How long should mince keep in the fridge?

I made chilli on Monday night for lunch at work and finished it today. Seemed ok but just wanna be sure. :thumbup1:


----------



## Syko (May 18, 2010)

I wouldnt eat it after 3 - 4 days but if your ok tomorrow then we know we can leave it longer :laugh:


----------



## Smitch (Dec 29, 2008)

Someone told me the other day that chicken would keep for months in the freezer.

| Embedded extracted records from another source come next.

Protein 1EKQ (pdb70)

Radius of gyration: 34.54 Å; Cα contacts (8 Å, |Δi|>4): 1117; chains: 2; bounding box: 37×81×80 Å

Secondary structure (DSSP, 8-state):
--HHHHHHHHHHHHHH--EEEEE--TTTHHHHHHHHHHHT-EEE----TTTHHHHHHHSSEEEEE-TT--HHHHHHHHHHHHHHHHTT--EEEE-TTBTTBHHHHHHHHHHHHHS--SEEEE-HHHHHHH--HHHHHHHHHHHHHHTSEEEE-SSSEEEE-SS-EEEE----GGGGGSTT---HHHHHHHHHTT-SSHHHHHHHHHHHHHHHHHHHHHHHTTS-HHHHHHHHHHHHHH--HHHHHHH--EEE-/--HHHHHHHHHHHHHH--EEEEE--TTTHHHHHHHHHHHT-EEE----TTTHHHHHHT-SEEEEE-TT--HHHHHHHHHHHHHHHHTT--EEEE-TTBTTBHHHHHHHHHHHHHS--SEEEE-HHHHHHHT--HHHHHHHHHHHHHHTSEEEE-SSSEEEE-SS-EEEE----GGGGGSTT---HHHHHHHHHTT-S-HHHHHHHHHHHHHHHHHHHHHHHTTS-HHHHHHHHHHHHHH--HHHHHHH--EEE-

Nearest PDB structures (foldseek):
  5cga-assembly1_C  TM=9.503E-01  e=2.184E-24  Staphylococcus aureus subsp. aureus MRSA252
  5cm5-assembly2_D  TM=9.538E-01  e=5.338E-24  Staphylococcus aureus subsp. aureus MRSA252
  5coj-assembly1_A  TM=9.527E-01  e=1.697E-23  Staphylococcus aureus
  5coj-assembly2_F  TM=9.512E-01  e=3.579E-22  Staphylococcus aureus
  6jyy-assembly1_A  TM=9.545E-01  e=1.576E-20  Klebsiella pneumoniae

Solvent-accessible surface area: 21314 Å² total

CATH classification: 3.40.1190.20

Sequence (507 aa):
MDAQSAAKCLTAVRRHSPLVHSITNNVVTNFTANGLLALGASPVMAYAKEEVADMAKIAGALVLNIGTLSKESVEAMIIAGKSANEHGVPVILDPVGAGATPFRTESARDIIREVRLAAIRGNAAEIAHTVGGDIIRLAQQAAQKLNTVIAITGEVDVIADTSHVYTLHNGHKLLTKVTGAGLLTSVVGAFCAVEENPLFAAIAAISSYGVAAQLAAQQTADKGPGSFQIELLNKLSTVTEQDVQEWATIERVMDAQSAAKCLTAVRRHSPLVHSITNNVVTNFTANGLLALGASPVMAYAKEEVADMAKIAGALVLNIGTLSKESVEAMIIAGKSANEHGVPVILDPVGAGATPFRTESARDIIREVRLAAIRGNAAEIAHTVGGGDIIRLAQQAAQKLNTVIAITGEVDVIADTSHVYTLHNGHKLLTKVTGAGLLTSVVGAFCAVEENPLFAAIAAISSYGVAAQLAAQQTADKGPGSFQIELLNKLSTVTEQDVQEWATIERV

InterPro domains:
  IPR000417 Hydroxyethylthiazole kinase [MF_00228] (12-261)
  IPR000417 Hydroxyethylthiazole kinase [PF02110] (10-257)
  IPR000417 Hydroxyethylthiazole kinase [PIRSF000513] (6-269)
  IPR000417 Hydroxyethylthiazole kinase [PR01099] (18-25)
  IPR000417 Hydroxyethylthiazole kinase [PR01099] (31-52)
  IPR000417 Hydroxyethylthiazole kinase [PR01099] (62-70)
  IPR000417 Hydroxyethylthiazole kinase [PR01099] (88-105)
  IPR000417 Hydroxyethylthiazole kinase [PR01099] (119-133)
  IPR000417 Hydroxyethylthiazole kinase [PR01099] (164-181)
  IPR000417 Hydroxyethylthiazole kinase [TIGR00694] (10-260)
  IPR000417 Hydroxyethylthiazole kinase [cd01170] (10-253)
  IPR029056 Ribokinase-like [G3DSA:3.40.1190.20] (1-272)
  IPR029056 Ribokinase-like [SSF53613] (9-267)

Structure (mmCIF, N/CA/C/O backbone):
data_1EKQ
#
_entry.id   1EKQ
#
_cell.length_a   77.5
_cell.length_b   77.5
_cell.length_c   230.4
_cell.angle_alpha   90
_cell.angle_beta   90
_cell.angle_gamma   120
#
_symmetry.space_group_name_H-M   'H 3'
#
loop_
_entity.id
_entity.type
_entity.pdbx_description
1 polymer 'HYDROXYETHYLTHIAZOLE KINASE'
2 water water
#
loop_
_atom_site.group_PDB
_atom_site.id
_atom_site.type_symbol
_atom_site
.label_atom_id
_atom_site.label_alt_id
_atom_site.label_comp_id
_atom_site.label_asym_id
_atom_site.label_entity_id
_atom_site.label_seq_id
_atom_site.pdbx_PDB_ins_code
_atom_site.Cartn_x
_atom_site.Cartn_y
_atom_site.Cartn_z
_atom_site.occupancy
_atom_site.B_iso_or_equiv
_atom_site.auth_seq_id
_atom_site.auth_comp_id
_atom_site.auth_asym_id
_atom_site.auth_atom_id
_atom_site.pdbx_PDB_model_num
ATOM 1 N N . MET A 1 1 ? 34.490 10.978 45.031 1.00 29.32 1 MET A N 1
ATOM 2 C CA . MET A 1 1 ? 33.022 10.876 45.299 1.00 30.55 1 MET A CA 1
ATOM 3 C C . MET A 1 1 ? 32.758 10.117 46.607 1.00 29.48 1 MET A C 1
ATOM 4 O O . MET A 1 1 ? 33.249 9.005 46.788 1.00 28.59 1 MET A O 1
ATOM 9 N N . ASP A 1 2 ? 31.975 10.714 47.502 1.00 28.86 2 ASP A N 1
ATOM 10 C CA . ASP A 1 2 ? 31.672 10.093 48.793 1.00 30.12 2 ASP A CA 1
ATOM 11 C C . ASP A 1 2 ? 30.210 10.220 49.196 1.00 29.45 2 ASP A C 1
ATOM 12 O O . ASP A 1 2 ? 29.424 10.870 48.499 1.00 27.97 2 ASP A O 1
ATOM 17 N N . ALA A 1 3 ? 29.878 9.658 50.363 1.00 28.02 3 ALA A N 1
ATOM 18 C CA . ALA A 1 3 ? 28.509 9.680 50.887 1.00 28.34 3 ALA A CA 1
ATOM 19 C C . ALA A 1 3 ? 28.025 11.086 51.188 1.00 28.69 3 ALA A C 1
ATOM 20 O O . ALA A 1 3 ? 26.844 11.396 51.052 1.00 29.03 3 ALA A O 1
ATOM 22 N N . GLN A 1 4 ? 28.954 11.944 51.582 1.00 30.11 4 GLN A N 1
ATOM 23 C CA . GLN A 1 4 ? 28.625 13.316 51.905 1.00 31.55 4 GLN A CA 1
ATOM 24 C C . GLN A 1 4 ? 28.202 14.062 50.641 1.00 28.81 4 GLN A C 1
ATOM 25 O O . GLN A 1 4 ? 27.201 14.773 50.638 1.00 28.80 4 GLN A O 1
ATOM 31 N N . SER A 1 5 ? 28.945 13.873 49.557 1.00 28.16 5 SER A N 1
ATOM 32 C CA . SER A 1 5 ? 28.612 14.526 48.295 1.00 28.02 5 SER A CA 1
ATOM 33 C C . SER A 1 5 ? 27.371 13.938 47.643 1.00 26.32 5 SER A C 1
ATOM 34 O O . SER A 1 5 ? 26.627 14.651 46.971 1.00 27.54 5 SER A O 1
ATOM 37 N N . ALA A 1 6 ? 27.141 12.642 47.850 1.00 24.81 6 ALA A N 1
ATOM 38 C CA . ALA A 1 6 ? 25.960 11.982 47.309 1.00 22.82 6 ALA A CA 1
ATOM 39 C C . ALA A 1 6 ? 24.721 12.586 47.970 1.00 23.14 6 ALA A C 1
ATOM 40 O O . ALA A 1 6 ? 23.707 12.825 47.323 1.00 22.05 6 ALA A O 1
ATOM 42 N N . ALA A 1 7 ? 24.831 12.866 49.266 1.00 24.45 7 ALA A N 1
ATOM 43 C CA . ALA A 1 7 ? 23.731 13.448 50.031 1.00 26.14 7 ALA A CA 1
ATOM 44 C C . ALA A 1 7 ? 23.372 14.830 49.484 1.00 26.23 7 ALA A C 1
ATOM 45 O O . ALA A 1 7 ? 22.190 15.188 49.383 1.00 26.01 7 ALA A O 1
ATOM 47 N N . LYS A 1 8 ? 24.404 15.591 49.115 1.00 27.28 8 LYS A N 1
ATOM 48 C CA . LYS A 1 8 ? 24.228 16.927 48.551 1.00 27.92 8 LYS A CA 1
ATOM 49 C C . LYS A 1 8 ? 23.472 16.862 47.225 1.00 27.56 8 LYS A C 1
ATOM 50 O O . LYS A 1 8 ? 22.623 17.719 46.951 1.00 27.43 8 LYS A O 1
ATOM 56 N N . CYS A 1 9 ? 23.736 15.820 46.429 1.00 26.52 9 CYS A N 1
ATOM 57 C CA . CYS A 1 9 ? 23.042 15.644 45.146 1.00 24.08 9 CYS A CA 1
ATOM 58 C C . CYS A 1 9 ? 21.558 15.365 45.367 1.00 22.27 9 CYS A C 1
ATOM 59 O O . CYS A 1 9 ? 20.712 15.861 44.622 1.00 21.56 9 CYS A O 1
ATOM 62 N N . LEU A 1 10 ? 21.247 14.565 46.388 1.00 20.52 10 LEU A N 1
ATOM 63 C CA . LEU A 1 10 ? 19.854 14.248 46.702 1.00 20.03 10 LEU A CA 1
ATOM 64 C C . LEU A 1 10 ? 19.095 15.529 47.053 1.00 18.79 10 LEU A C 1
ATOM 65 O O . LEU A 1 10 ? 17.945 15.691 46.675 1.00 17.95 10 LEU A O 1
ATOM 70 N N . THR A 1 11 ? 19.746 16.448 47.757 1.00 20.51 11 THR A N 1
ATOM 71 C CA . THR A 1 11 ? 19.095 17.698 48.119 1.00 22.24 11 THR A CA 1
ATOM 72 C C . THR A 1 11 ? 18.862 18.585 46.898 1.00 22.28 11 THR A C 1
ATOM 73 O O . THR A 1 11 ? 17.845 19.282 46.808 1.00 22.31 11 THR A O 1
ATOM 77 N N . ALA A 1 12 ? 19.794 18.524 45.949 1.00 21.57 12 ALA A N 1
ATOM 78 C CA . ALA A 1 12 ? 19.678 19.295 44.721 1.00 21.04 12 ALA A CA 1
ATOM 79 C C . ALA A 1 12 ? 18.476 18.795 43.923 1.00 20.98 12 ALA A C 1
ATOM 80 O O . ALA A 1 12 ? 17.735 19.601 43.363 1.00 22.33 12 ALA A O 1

I checked the next day and the fvcker was dead.


----------



## J87 (Nov 27, 2010)

Smitch said:


> Someone told me the other day that chicken would keep for months in the freezer.
> 
> I checked the next day and the fvcker was dead.


:laugh:


----------



## MongolianCuuunt (Jan 14, 2011)

Goddamn it, i need 994 posts to fill in to get gold acc .lol


----------



## 1Tonne (Jun 6, 2010)

If its in the fridge and already cooked, it should last a solid week. Depending on how often your fridge is opened (every 10 mins if like mine) and how full it is.

If its uncooked, then expect it to discolour within 2-3 days. Having said that, i have cooked mince that looks ready to be thrown out and had no issues with it.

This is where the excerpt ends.